First, what examples did your manager provide? That is key to understanding their expectations of what you need to be achieving. Without knowing the specifics of those expectations, it's hard to provide meaningful advice.

I write down test plans, execute them manually to verify the feature's behavior, and once satisfied with the feature, I automate the tests and put them on the CI/CD pipeline so they are now run repeatedly.

We also don't know your skillset or the type of software product you are testing. This is a pretty generic explanation of what you do.

However, my impressions of your explanation is you might be doing reactive testing. Meaning, do you wait until the work is assigned to you to start doing testing activities? This is a more "shift-right" mindset. Or, are you being more proactive in testing? This is more "shift-left" mindset.

What other skills or activities do you do that will help improve the quality of the product you are testing?

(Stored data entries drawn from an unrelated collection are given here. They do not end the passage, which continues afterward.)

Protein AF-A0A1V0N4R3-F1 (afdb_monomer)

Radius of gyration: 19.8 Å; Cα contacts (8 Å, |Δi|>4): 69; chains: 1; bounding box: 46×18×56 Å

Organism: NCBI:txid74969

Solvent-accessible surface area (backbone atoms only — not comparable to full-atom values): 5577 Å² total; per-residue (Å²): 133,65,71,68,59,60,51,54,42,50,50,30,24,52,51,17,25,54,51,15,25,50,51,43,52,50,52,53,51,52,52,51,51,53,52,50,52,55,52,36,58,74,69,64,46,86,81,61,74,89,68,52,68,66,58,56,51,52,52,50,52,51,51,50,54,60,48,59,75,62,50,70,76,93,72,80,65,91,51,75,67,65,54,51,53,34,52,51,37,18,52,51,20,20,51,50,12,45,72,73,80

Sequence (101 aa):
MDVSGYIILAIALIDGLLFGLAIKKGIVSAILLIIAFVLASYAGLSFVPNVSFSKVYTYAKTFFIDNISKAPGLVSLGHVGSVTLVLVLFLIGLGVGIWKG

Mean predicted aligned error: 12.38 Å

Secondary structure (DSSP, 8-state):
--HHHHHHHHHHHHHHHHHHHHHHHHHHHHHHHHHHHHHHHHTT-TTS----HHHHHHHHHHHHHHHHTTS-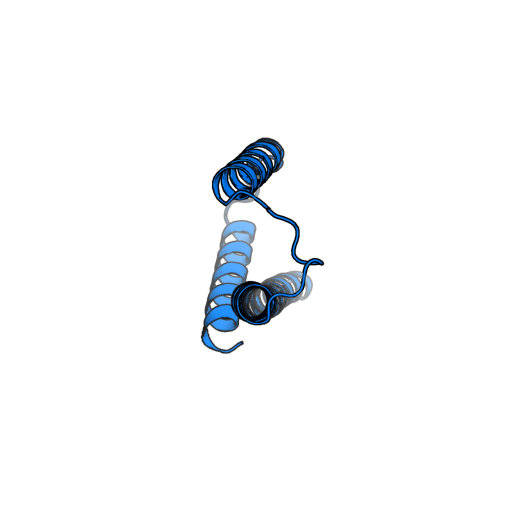-TT--S-TTHHHHHHHHHHHHHHHHHHH-

Structure (mmCIF, N/CA/C/O backbone):
data_AF-A0A1V0N4R3-F1
#
_entry.id   AF-A0A1V0N4R3-F1
#
loop_
_atom_site.group_PDB
_atom_site.id
_atom_site.type_symbol
_atom_site.label_atom_id
_atom_site.label_alt_id
_atom_site.label_comp_id
_atom_site.label_asym_id
_atom_site.label_entity_id
_atom_site.label_seq_id
_atom_site.pdbx_PDB_ins_code
_atom_site.Cartn_x
_atom_site.Cartn_y
_atom_site.Cartn_z
_atom_site.occupancy
_atom_site.B_iso_or_equiv
_atom_site.auth_seq_id
_atom_site.auth_comp_id
_atom_site.auth_asym_id
_atom_site.auth_atom_id
_atom_site.pdbx_PDB_model_num
ATOM 1 N N . MET A 1 1 ? 14.942 -2.185 -33.885 1.00 50.25 1 MET A N 1
ATOM 2 C CA . MET A 1 1 ? 14.177 -1.832 -32.671 1.00 50.25 1 MET A CA 1
ATOM 3 C C . MET A 1 1 ? 13.709 -3.139 -32.073 1.00 50.25 1 MET A C 1
ATOM 5 O O . MET A 1 1 ? 12.892 -3.812 -32.689 1.00 50.25 1 MET A O 1
ATOM 9 N N . ASP A 1 2 ? 14.327 -3.559 -30.975 1.00 57.78 2 ASP A N 1
ATOM 10 C CA . ASP A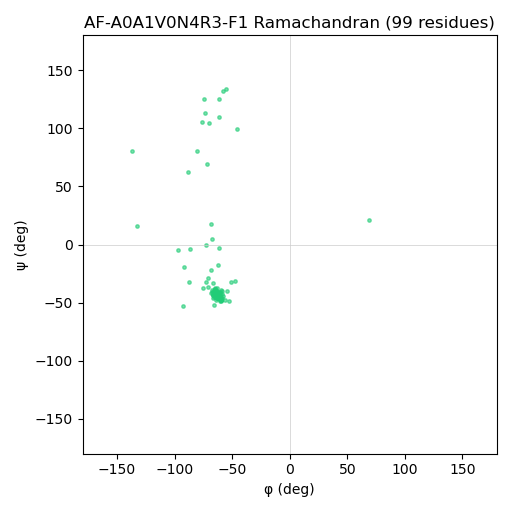 1 2 ? 14.203 -4.927 -30.476 1.00 57.78 2 ASP A CA 1
ATOM 11 C C . ASP A 1 2 ? 12.839 -5.143 -29.822 1.00 57.78 2 ASP A C 1
ATOM 13 O O . ASP A 1 2 ? 12.451 -4.412 -28.911 1.00 57.78 2 ASP A O 1
ATOM 17 N N . VAL A 1 3 ? 12.118 -6.166 -30.285 1.00 62.81 3 VAL A N 1
ATOM 18 C CA . VAL A 1 3 ? 10.787 -6.588 -29.802 1.00 62.81 3 VAL A CA 1
ATOM 19 C C . VAL A 1 3 ? 10.728 -6.672 -28.266 1.00 62.81 3 VAL A C 1
ATOM 21 O O . VAL A 1 3 ? 9.708 -6.351 -27.660 1.00 62.81 3 VAL A O 1
ATOM 24 N N . SER A 1 4 ? 11.857 -7.003 -27.636 1.00 73.31 4 SER A N 1
ATOM 25 C CA . SER A 1 4 ? 12.059 -7.039 -26.183 1.00 73.31 4 SER A CA 1
ATOM 26 C C . SER A 1 4 ? 11.702 -5.726 -25.463 1.00 73.31 4 SER A C 1
ATOM 28 O O . SER A 1 4 ? 11.059 -5.749 -24.415 1.00 73.31 4 SER A O 1
ATOM 30 N N . GLY A 1 5 ? 12.035 -4.563 -26.039 1.00 74.25 5 GLY A N 1
ATOM 31 C CA . GLY A 1 5 ? 11.782 -3.266 -25.403 1.00 74.25 5 GLY A CA 1
ATOM 32 C C . GLY A 1 5 ? 10.292 -2.948 -25.270 1.00 74.25 5 GLY A C 1
ATOM 33 O O . GLY A 1 5 ? 9.838 -2.537 -24.207 1.00 74.25 5 GLY A O 1
ATOM 34 N N . TYR A 1 6 ? 9.506 -3.204 -26.318 1.00 77.56 6 TYR A N 1
ATOM 35 C CA . TYR A 1 6 ? 8.057 -2.971 -26.305 1.00 77.56 6 TYR A CA 1
ATOM 36 C C . TYR A 1 6 ? 7.323 -3.893 -25.328 1.00 77.56 6 TYR A C 1
ATOM 38 O O . TYR A 1 6 ? 6.347 -3.475 -24.707 1.00 77.56 6 TYR A O 1
ATOM 46 N N . ILE A 1 7 ? 7.819 -5.121 -25.152 1.00 81.81 7 ILE A N 1
ATOM 47 C CA . ILE A 1 7 ? 7.267 -6.077 -24.187 1.00 81.81 7 ILE A CA 1
ATOM 48 C C . ILE A 1 7 ? 7.448 -5.554 -22.757 1.00 81.81 7 ILE A C 1
ATOM 50 O O . ILE A 1 7 ? 6.491 -5.556 -21.989 1.00 81.81 7 ILE A O 1
ATOM 54 N N . ILE A 1 8 ? 8.629 -5.029 -22.413 1.00 84.00 8 ILE A N 1
ATOM 55 C CA . ILE A 1 8 ? 8.898 -4.462 -21.079 1.00 84.00 8 ILE A CA 1
ATOM 56 C C . ILE A 1 8 ? 7.970 -3.274 -20.784 1.00 84.00 8 ILE A C 1
ATOM 58 O O . ILE A 1 8 ? 7.437 -3.159 -19.681 1.00 84.00 8 ILE A O 1
ATOM 62 N N . LEU A 1 9 ? 7.731 -2.413 -21.776 1.00 83.69 9 LEU A N 1
ATOM 63 C CA . LEU A 1 9 ? 6.822 -1.271 -21.638 1.00 83.69 9 LEU A CA 1
ATOM 64 C C . LEU A 1 9 ? 5.363 -1.701 -21.430 1.00 83.69 9 LEU A C 1
ATOM 66 O O . LEU A 1 9 ? 4.664 -1.126 -20.595 1.00 83.69 9 LEU A O 1
ATOM 70 N N . ALA A 1 10 ? 4.909 -2.720 -22.164 1.00 84.19 10 ALA A N 1
ATOM 71 C CA . ALA A 1 10 ? 3.563 -3.266 -22.019 1.00 84.19 10 ALA A CA 1
ATOM 72 C C . ALA A 1 10 ? 3.364 -3.939 -20.653 1.00 84.19 10 ALA A C 1
ATOM 74 O O . ALA A 1 10 ? 2.346 -3.702 -20.004 1.00 84.19 10 ALA A O 1
ATOM 75 N N . ILE A 1 11 ? 4.346 -4.721 -20.193 1.00 87.06 11 ILE A N 1
ATOM 76 C CA . ILE A 1 11 ? 4.315 -5.363 -18.871 1.00 87.06 11 ILE A CA 1
ATOM 77 C C . ILE A 1 11 ? 4.238 -4.302 -17.773 1.00 87.06 11 ILE A C 1
ATOM 79 O O . ILE A 1 11 ? 3.367 -4.387 -16.918 1.00 87.06 11 ILE A O 1
ATOM 83 N N . ALA A 1 12 ? 5.056 -3.248 -17.839 1.00 85.75 12 ALA A N 1
ATOM 84 C CA . ALA A 1 12 ? 5.031 -2.179 -16.843 1.00 85.75 12 ALA A CA 1
ATOM 85 C C . ALA A 1 12 ? 3.662 -1.481 -16.741 1.00 85.75 12 ALA A C 1
ATOM 87 O O . ALA A 1 12 ? 3.192 -1.185 -15.643 1.00 85.75 12 ALA A O 1
ATOM 88 N N . LEU A 1 13 ? 2.993 -1.246 -17.874 1.00 88.38 13 LEU A N 1
ATOM 89 C CA . LEU A 1 13 ? 1.647 -0.672 -17.898 1.00 88.38 13 LEU A CA 1
ATOM 90 C C . LEU A 1 13 ? 0.604 -1.623 -17.286 1.00 88.38 13 LEU A C 1
ATOM 92 O O . LEU A 1 13 ? -0.237 -1.188 -16.497 1.00 88.38 13 LEU A O 1
ATOM 96 N N . ILE A 1 14 ? 0.647 -2.906 -17.659 1.00 89.25 14 ILE A N 1
ATOM 97 C CA . ILE A 1 14 ? -0.290 -3.931 -17.177 1.00 89.25 14 ILE A CA 1
ATOM 98 C C . ILE A 1 14 ? -0.101 -4.161 -15.677 1.00 89.25 14 ILE A C 1
ATOM 100 O O . ILE A 1 14 ? -1.083 -4.168 -14.937 1.00 89.25 14 ILE A O 1
ATOM 104 N N . ASP A 1 15 ? 1.142 -4.275 -15.218 1.00 85.81 15 ASP A N 1
ATOM 105 C CA . ASP A 1 15 ? 1.464 -4.425 -13.802 1.00 85.81 15 ASP A CA 1
ATOM 106 C C . ASP A 1 15 ? 0.952 -3.221 -13.013 1.00 85.81 15 ASP A C 1
ATOM 108 O O . ASP A 1 15 ? 0.242 -3.395 -12.023 1.00 85.81 15 ASP A O 1
ATOM 112 N N . GLY A 1 16 ? 1.213 -1.998 -13.493 1.00 85.44 16 GLY A N 1
ATOM 113 C CA . GLY A 1 16 ? 0.662 -0.778 -12.903 1.00 85.44 16 GLY A CA 1
ATOM 114 C C . GLY A 1 16 ? -0.862 -0.844 -12.768 1.00 85.44 16 GLY A C 1
ATOM 115 O O . GLY A 1 16 ? -1.399 -0.607 -11.685 1.00 85.44 16 GLY A O 1
ATOM 116 N N . LEU A 1 17 ? -1.565 -1.240 -13.833 1.00 88.06 17 LEU A N 1
ATOM 117 C CA . LEU A 1 17 ? -3.025 -1.379 -13.846 1.00 88.06 17 LEU A CA 1
ATOM 118 C C . LEU A 1 17 ? -3.535 -2.389 -12.808 1.00 88.06 17 LEU A C 1
ATOM 120 O O . LEU A 1 17 ? -4.482 -2.092 -12.071 1.00 88.06 17 LEU A O 1
ATOM 124 N N . LEU A 1 18 ? -2.905 -3.563 -12.725 1.00 88.75 18 LEU A N 1
ATOM 125 C CA . LEU A 1 18 ? -3.268 -4.612 -11.772 1.00 88.75 18 LEU A CA 1
ATOM 126 C C . LEU A 1 18 ? -3.021 -4.172 -10.325 1.00 88.75 18 LEU A C 1
ATOM 128 O O . LEU A 1 18 ? -3.884 -4.383 -9.468 1.00 88.75 18 LEU A O 1
ATOM 132 N N . PHE A 1 19 ? -1.899 -3.498 -10.055 1.00 87.12 19 PHE A N 1
ATOM 133 C CA . PHE A 1 19 ? -1.617 -2.926 -8.739 1.00 87.12 19 PHE A CA 1
ATOM 134 C C . PHE A 1 19 ? -2.630 -1.848 -8.353 1.00 87.12 19 PHE A C 1
ATOM 136 O O . PHE A 1 19 ? -3.132 -1.867 -7.230 1.00 87.12 19 PHE A O 1
ATOM 143 N N . GLY A 1 20 ? -2.988 -0.945 -9.270 1.00 84.75 20 GLY A N 1
ATOM 144 C CA . GLY A 1 20 ? -3.996 0.084 -9.008 1.00 84.75 20 GLY A CA 1
ATOM 145 C C . GLY A 1 20 ? -5.354 -0.509 -8.611 1.00 84.75 20 GLY A C 1
ATOM 146 O O . GLY A 1 20 ? -5.970 -0.069 -7.637 1.00 84.75 20 GLY A O 1
ATOM 147 N N . LEU A 1 21 ? -5.780 -1.570 -9.302 1.00 86.69 21 LEU A N 1
ATOM 148 C CA . LEU A 1 21 ? -7.019 -2.290 -9.000 1.00 86.69 21 LEU A CA 1
ATOM 149 C C . LEU A 1 21 ? -6.948 -3.036 -7.656 1.00 86.69 21 LEU A C 1
ATOM 151 O O . LEU A 1 21 ? -7.904 -3.015 -6.877 1.00 86.69 21 LEU A O 1
ATOM 155 N N . ALA A 1 22 ? -5.809 -3.662 -7.347 1.00 85.06 22 ALA A N 1
ATOM 156 C CA . ALA A 1 22 ? -5.588 -4.327 -6.065 1.00 85.06 22 ALA A CA 1
ATOM 157 C C . ALA A 1 22 ? -5.619 -3.338 -4.888 1.00 85.06 22 ALA A C 1
ATOM 159 O O . ALA A 1 22 ? -6.270 -3.611 -3.879 1.00 85.06 22 ALA A O 1
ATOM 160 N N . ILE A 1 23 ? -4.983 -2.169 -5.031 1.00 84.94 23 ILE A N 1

  • Can you setup linting on your team?
  • Can you write unit tests along side the developers? Can you code review their unit tests?
  • Do your participate in the devs code reviews? If seeing a pull request, do you add comments to it on bugs you see?
  • Can you create UI automation frameworks from scratch?
  • Can you automate API tests in Postman or via custom code frameworks?
  • Can you automate Database testing? Setup unit tests on stored procedures? Other forms of integration testing?
  • Can you setup and use SAST tools or other security testing tools? Are you doing any form of security testing?
  • Can you do any performance/load tests?
  • Are you doing any accessibility tests?
  • Are you doing any internationalization or localization tests?
  • Can you expand your automation skills from web to mobile automation or vice-versa?
  • Are you able to setup any of these from scratch yourself? Or do you rely on others (developers, devops, other testers like a QA Lead, QA architect) to have set these up previously?
  • When looking at a list of requirements, can you spot bugs in them? (A big reason bugs occur in software is a misinterpretation of the requirements between devs and testers, so if you can spot those before coding begins, that's a big win.)
  • Can you explain the test automation pyramid to your team?
  • Do you utilize white-box, gray-box, black-box testing techniques?
  • Are you able to find efficiency issues and implement fixes for those in your teams development process? To me, testing is 1 part working on the software, 1 part working on the process.
  • Are you able to mentor/coach/train junior level testers?
  • If a developer asks you how they can improve their code before you start testing it, what would you say?
  • What value do you provide to the team?
  • When you find a bug, do you just report it? Or are you able to do some root cause analysis?
  • Do you use a bug template when reporting bugs? If not, are you able to implement this? When I've done this, bugs are always fixed faster and developers appreciate this as it speeds up their work.
  • How do you or the team triage bugs? Are you able to create and lead a triage meeting with appropriate stakeholders?
  • Are you able to create a holistic testing strategy? Something more than just a test plan for a specific ticket or more than just a collection of test cases.

The list of questions and skills goes on and on. If any of these questions are unknown to you, these are areas you can explore learning more about.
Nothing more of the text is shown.